__What is expected__. Beginning with the first line, please return the entries exactly through the line that contains "ATOM 13 O O", and leave out all later lines.
*** Excerpted records ***
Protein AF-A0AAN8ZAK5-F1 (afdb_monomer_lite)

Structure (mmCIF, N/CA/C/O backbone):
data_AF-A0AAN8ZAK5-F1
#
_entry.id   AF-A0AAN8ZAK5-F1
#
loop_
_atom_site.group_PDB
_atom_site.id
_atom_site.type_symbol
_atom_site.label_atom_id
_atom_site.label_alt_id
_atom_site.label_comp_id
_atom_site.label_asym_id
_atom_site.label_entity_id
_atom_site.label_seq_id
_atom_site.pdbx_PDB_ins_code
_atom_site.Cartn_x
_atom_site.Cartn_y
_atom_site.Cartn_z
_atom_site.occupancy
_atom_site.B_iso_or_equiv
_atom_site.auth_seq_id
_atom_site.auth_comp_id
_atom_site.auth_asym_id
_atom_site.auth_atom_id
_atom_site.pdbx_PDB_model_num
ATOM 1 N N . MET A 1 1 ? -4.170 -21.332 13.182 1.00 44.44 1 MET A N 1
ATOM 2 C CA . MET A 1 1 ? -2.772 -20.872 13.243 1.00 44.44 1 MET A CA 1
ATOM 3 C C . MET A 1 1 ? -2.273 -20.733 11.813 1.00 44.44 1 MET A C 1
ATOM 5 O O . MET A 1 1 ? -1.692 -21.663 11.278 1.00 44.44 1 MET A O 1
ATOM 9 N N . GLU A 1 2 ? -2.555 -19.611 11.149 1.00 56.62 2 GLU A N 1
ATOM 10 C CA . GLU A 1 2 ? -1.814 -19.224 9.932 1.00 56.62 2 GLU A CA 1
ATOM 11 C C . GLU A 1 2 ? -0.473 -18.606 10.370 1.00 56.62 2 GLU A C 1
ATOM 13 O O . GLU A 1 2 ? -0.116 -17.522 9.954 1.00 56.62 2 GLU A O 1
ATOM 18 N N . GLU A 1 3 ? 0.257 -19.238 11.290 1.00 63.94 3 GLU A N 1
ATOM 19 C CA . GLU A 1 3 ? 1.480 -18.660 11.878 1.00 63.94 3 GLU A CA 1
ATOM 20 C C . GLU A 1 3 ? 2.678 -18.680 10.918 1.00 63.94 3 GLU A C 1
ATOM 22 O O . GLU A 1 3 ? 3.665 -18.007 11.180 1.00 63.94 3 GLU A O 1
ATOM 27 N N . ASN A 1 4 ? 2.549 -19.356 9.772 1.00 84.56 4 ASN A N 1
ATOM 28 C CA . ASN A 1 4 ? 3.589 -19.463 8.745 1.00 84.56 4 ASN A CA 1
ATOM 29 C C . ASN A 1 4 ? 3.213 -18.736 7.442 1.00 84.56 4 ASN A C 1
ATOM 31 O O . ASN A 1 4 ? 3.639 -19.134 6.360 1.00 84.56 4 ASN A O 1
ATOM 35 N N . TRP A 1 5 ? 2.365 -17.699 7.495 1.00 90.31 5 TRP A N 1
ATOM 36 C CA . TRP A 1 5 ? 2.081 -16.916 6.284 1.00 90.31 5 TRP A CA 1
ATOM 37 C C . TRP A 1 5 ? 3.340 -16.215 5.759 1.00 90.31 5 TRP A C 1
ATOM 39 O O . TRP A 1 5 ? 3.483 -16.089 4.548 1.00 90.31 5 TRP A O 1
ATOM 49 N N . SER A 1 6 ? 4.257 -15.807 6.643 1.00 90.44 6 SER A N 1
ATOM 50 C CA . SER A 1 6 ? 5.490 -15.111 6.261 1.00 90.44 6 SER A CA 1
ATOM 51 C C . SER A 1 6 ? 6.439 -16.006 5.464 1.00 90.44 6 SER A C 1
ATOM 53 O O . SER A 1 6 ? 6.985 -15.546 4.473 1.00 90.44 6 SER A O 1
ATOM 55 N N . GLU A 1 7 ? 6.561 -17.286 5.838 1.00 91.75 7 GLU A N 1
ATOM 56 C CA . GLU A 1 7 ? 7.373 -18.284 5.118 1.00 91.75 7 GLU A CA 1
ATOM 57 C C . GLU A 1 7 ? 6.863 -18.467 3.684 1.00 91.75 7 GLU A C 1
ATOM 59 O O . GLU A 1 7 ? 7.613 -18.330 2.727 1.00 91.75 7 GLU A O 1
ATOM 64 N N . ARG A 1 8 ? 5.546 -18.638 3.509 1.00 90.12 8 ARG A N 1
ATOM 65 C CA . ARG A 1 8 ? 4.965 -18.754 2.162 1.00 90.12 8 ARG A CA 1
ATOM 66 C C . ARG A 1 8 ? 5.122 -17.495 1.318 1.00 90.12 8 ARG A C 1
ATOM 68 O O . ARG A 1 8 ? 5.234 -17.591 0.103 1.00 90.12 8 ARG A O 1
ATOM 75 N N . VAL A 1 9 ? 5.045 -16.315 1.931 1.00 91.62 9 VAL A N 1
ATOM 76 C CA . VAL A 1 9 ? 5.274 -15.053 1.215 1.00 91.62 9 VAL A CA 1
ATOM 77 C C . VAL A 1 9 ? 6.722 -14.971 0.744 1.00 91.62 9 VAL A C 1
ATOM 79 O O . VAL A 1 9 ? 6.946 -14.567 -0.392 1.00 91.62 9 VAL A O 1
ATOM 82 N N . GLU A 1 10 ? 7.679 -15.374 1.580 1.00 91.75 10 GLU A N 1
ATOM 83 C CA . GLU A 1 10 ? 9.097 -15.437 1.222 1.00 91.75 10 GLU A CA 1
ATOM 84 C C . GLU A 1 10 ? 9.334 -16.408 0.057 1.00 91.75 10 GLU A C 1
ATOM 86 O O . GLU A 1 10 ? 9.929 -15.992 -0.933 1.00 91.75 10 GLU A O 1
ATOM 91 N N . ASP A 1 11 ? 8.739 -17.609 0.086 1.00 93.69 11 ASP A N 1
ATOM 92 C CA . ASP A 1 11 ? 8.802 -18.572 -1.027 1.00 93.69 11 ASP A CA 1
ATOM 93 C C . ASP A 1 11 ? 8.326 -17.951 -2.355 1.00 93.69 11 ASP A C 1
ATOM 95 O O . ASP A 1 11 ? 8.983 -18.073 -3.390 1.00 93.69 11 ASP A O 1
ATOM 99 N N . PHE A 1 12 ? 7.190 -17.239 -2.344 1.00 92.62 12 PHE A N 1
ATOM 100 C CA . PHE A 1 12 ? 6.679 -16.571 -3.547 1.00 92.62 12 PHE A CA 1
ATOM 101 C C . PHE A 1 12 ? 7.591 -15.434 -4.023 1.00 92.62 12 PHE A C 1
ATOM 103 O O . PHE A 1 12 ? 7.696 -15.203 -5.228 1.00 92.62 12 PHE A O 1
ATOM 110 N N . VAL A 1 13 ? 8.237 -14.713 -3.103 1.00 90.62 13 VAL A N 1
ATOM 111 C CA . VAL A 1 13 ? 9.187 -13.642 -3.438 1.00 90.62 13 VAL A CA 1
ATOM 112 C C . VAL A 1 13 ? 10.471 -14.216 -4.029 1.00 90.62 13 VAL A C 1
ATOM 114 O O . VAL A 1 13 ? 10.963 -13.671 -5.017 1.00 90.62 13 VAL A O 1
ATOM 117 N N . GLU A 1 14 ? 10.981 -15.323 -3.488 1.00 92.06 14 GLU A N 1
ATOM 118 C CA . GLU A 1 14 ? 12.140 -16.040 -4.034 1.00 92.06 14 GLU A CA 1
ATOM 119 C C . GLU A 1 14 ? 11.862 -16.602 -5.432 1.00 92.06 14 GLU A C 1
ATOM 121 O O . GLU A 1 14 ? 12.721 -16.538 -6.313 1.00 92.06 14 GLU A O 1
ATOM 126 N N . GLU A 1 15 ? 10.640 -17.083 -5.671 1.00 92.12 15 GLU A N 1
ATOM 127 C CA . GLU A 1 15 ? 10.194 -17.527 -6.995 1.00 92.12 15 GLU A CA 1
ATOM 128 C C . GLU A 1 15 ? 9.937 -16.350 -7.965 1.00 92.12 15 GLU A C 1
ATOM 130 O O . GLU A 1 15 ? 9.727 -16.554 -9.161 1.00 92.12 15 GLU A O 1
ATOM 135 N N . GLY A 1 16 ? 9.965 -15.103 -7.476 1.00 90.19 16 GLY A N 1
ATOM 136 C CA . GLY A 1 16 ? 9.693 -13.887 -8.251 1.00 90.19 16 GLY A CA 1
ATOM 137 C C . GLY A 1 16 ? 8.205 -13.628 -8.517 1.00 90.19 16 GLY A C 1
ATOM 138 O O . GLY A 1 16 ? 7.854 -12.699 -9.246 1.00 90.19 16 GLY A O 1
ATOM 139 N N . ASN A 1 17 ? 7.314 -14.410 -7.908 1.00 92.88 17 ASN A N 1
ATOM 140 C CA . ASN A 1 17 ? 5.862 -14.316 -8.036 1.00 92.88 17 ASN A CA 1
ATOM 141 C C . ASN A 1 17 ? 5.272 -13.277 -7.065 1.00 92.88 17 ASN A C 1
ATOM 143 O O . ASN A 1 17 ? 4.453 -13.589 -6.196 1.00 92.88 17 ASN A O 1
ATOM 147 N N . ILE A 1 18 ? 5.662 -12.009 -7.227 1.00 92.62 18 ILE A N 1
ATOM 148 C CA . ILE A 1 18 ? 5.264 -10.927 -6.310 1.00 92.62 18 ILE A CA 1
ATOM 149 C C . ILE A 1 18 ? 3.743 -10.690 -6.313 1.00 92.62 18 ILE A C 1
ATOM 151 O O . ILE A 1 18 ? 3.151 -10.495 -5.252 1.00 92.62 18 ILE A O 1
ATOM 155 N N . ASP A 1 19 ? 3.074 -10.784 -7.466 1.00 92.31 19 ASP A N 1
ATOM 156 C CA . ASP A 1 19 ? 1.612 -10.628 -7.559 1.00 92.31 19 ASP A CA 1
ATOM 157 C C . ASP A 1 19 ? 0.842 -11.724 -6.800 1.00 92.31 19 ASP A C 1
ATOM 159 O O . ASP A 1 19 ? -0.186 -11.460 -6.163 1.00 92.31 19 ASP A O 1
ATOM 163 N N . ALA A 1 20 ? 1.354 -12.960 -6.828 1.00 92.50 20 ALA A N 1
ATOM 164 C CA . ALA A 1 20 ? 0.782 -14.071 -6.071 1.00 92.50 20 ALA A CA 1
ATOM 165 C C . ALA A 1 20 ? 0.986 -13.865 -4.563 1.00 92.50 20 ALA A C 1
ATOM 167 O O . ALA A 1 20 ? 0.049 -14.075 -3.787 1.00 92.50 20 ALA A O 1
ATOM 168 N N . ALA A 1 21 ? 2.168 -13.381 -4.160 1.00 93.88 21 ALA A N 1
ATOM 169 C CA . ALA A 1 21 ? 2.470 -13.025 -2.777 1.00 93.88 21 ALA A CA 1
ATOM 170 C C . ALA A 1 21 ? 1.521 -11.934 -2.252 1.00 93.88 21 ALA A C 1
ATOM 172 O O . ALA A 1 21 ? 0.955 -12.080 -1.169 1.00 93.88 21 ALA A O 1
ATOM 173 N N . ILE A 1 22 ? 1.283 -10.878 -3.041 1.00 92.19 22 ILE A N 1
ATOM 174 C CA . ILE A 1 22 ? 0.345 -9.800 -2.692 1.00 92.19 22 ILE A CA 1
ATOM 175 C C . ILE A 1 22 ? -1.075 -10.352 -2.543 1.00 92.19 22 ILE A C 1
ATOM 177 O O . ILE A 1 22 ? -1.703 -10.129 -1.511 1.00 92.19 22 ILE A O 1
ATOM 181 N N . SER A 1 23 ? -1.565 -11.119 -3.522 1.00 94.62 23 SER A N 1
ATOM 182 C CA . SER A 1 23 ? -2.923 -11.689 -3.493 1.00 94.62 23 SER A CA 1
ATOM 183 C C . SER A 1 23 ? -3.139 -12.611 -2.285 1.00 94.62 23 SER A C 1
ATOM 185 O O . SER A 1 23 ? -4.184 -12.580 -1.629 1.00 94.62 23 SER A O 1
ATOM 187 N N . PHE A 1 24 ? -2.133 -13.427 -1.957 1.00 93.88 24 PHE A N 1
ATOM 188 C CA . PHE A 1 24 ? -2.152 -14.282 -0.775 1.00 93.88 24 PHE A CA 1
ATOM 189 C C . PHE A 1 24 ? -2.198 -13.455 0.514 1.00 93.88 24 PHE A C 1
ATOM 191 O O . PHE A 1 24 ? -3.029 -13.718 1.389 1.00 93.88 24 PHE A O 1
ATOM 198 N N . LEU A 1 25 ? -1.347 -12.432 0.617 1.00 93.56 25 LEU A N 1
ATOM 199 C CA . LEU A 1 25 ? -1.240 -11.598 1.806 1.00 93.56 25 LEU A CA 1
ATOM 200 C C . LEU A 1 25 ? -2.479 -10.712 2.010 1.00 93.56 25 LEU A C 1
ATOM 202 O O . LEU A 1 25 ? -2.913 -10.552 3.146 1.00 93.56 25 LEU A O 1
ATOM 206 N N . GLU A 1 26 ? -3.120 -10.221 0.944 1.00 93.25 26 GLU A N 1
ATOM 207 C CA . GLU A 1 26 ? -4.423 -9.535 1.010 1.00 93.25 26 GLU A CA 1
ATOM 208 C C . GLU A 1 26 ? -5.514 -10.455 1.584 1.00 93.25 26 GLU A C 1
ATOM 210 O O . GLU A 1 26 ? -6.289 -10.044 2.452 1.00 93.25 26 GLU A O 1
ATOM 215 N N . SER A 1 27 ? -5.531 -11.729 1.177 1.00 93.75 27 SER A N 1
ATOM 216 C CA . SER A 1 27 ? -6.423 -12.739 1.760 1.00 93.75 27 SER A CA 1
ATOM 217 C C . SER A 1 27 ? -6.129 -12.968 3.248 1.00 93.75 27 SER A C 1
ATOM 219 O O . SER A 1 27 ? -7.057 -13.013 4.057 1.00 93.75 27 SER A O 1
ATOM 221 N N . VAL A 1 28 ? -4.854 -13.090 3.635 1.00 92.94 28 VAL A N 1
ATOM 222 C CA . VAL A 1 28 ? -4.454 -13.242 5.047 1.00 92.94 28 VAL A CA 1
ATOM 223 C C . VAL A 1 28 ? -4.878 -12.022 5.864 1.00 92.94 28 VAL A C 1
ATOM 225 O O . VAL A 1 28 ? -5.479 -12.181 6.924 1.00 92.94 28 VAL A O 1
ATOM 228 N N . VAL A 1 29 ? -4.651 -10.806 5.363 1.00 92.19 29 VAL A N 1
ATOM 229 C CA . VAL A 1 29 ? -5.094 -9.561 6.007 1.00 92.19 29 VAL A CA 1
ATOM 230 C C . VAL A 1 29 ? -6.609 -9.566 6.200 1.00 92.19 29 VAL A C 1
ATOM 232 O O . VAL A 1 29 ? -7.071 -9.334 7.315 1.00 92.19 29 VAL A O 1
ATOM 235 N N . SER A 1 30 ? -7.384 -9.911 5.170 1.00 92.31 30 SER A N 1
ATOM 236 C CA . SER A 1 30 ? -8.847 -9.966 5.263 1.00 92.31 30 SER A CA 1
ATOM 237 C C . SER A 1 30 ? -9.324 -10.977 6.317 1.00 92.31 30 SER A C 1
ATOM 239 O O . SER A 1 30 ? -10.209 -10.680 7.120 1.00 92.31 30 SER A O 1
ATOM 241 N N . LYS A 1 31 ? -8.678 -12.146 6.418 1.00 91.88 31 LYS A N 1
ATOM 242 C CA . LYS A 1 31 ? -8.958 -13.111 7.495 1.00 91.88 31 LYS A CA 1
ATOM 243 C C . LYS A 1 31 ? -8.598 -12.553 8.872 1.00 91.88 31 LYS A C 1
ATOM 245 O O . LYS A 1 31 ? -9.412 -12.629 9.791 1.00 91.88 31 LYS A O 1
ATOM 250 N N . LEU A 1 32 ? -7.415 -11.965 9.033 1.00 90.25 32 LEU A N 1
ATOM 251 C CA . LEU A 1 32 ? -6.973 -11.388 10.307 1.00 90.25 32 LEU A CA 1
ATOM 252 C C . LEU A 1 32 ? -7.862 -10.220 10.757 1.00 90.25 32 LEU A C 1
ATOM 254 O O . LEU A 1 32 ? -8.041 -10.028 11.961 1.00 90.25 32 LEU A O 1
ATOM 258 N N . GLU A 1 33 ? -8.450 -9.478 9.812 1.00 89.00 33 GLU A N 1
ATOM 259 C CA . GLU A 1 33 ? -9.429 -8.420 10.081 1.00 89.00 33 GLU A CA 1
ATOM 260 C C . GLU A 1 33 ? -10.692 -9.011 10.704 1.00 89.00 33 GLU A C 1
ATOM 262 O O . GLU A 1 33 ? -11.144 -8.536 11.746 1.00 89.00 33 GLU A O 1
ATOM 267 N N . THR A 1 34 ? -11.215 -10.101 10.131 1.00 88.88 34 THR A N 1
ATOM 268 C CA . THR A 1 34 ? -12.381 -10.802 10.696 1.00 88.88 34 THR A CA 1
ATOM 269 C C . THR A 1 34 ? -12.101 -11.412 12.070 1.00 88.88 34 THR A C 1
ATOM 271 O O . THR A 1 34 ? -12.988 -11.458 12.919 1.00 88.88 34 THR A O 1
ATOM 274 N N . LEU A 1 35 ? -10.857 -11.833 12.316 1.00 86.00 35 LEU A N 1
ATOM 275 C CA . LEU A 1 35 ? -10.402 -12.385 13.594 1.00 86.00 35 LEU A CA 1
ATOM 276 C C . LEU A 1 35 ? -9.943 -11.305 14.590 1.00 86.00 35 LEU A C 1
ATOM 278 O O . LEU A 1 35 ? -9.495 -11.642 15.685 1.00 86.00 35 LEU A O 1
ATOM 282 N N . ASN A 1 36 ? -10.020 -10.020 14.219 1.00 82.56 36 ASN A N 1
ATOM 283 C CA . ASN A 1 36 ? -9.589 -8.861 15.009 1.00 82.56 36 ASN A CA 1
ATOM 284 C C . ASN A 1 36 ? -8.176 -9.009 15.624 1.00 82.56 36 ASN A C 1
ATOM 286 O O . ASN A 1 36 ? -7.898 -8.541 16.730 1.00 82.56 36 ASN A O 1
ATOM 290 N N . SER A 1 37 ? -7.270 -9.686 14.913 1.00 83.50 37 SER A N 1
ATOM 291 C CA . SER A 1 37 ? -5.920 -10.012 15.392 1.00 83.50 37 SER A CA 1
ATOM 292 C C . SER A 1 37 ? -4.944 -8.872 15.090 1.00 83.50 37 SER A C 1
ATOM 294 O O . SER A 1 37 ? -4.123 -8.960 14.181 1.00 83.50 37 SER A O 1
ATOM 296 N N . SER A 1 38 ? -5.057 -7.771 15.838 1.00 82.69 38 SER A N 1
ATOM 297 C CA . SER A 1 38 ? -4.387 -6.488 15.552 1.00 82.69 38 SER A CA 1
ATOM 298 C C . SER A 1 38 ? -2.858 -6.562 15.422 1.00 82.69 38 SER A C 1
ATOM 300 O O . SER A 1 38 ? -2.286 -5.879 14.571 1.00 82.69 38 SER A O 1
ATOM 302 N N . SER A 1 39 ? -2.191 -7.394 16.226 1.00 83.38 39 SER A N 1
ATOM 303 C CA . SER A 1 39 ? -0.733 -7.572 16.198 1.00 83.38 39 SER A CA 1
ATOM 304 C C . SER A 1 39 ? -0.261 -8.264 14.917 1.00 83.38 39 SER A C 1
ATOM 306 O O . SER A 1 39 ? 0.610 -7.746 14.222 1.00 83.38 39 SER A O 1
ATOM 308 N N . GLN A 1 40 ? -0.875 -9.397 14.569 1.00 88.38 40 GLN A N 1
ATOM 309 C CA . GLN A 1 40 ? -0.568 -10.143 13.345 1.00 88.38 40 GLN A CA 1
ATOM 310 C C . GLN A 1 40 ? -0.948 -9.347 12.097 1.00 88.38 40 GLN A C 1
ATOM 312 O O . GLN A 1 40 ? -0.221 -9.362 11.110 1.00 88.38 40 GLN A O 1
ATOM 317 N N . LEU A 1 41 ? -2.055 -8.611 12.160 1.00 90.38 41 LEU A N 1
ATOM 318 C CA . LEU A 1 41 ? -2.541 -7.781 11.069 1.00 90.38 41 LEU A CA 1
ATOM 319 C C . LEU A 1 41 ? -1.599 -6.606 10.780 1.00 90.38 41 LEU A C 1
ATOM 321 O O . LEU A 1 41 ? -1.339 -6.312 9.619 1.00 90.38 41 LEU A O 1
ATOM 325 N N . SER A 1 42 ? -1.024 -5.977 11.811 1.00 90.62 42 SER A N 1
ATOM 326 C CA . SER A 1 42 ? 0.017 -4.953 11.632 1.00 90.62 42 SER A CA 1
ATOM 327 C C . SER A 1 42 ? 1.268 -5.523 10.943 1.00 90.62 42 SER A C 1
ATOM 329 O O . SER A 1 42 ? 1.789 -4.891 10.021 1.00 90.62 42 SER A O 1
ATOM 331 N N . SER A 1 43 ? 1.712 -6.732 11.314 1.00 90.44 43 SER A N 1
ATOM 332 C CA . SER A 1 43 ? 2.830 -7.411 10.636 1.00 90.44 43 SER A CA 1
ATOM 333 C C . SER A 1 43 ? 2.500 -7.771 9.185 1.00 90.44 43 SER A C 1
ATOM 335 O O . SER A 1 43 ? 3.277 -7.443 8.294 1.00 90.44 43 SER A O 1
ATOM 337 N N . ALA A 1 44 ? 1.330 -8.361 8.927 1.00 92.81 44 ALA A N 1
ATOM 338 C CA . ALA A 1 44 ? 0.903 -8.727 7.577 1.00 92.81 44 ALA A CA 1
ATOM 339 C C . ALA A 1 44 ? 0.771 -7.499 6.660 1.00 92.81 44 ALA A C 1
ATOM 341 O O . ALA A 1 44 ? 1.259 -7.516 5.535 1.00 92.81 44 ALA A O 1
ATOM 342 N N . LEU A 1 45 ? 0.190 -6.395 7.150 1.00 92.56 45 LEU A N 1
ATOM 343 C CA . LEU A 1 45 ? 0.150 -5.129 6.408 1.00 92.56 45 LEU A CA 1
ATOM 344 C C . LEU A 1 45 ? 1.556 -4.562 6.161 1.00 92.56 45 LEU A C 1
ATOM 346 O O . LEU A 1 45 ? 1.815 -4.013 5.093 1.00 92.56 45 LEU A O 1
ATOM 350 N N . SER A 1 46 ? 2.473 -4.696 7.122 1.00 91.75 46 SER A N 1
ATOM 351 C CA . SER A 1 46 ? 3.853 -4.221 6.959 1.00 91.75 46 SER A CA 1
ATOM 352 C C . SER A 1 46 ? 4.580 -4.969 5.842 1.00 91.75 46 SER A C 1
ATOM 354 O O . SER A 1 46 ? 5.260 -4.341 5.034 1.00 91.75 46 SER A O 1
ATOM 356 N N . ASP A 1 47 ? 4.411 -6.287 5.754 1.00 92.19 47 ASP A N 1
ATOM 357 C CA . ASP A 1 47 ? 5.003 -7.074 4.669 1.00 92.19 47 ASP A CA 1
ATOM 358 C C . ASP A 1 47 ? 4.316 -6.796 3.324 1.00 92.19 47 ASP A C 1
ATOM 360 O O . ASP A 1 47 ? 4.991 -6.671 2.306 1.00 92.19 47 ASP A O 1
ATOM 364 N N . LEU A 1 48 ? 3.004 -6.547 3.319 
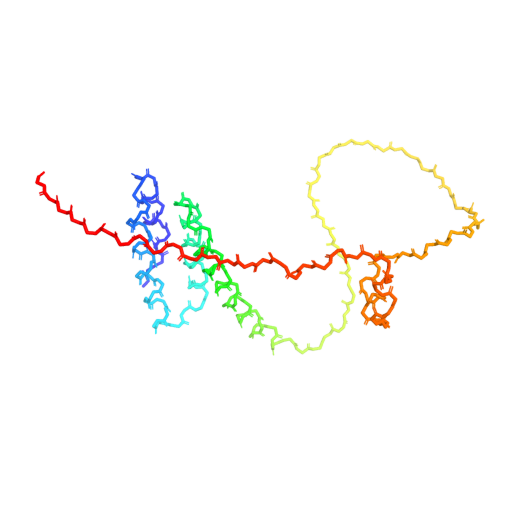1.00 93.69 48 LEU A N 1
ATOM 365 C CA . LEU A 1 48 ? 2.259 -6.166 2.114 1.00 93.69 48 LEU A CA 1
ATOM 366 C C . LEU A 1 48 ? 2.730 -4.819 1.555 1.00 93.69 48 LEU A C 1
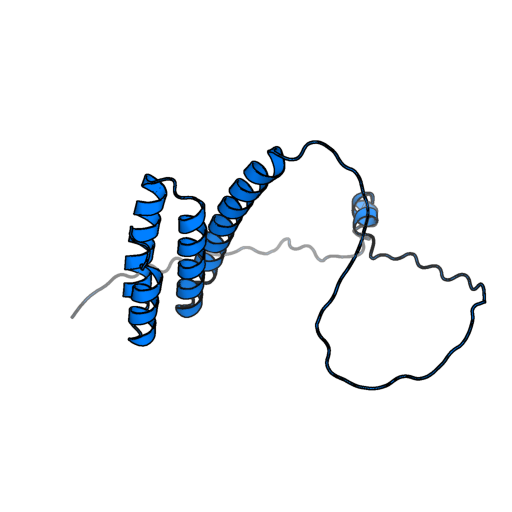ATOM 368 O O . LEU A 1 48 ? 2.894 -4.675 0.343 1.00 93.69 48 LEU A O 1
ATOM 372 N N . SER A 1 49 ? 3.017 -3.855 2.433 1.00 93.81 49 SER A N 1
ATOM 373 C CA . SER A 1 49 ? 3.614 -2.569 2.058 1.00 93.81 49 SER A CA 1
ATOM 374 C C . SER A 1 49 ? 4.980 -2.757 1.386 1.00 93.81 49 SER A C 1
ATOM 376 O O . SER A 1 49 ? 5.210 -2.194 0.316 1.00 93.81 49 SER A O 1
ATOM 378 N N . LYS A 1 50 ? 5.856 -3.617 1.933 1.00 91.94 50 LYS A N 1
ATOM 379 C CA . LYS A 1 50 ? 7.161 -3.924 1.315 1.00 91.94 50 LYS A CA 1
ATOM 380 C C . LYS A 1 50 ? 7.002 -4.527 -0.081 1.00 91.94 50 LYS A C 1
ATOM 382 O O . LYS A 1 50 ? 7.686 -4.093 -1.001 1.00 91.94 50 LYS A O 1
***
__Answer to the exercise__.
Protein AF-A0AAN8ZAK5-F1 (afdb_monomer_lite)

Structure (mmCIF, N/CA/C/O backbone):
data_AF-A0AAN8ZAK5-F1
#
_entry.id   AF-A0AAN8ZAK5-F1
#
loop_
_atom_site.group_PDB
_atom_site.id
_atom_site.type_symbol
_atom_site.label_atom_id
_atom_site.label_alt_id
_atom_site.label_comp_id
_atom_site.label_asym_id
_atom_site.label_entity_id
_atom_site.label_seq_id
_atom_site.pdbx_PDB_ins_code
_atom_site.Cartn_x
_atom_site.Cartn_y
_atom_site.Cartn_z
_atom_site.occupancy
_atom_site.B_iso_or_equiv
_atom_site.auth_seq_id
_atom_site.auth_comp_id
_atom_site.auth_asym_id
_atom_site.auth_atom_id
_atom_site.pdbx_PDB_model_num
ATOM 1 N N . MET A 1 1 ? -4.170 -21.332 13.182 1.00 44.44 1 MET A N 1
ATOM 2 C CA . MET A 1 1 ? -2.772 -20.872 13.243 1.00 44.44 1 MET A CA 1
ATOM 3 C C . MET A 1 1 ? -2.273 -20.733 11.813 1.00 44.44 1 MET A C 1
ATOM 5 O O . MET A 1 1 ? -1.692 -21.663 11.278 1.00 44.44 1 MET A O 1
ATOM 9 N N . GLU A 1 2 ? -2.555 -19.611 11.149 1.00 56.62 2 GLU A N 1
ATOM 10 C CA . GLU A 1 2 ? -1.814 -19.224 9.932 1.00 56.62 2 GLU A CA 1
ATOM 11 C C . GLU A 1 2 ? -0.473 -18.606 10.370 1.00 56.62 2 GLU A C 1
ATOM 13 O O . GLU A 1 2 ? -0.116 -17.522 9.954 1.00 56.62 2 GLU A O 1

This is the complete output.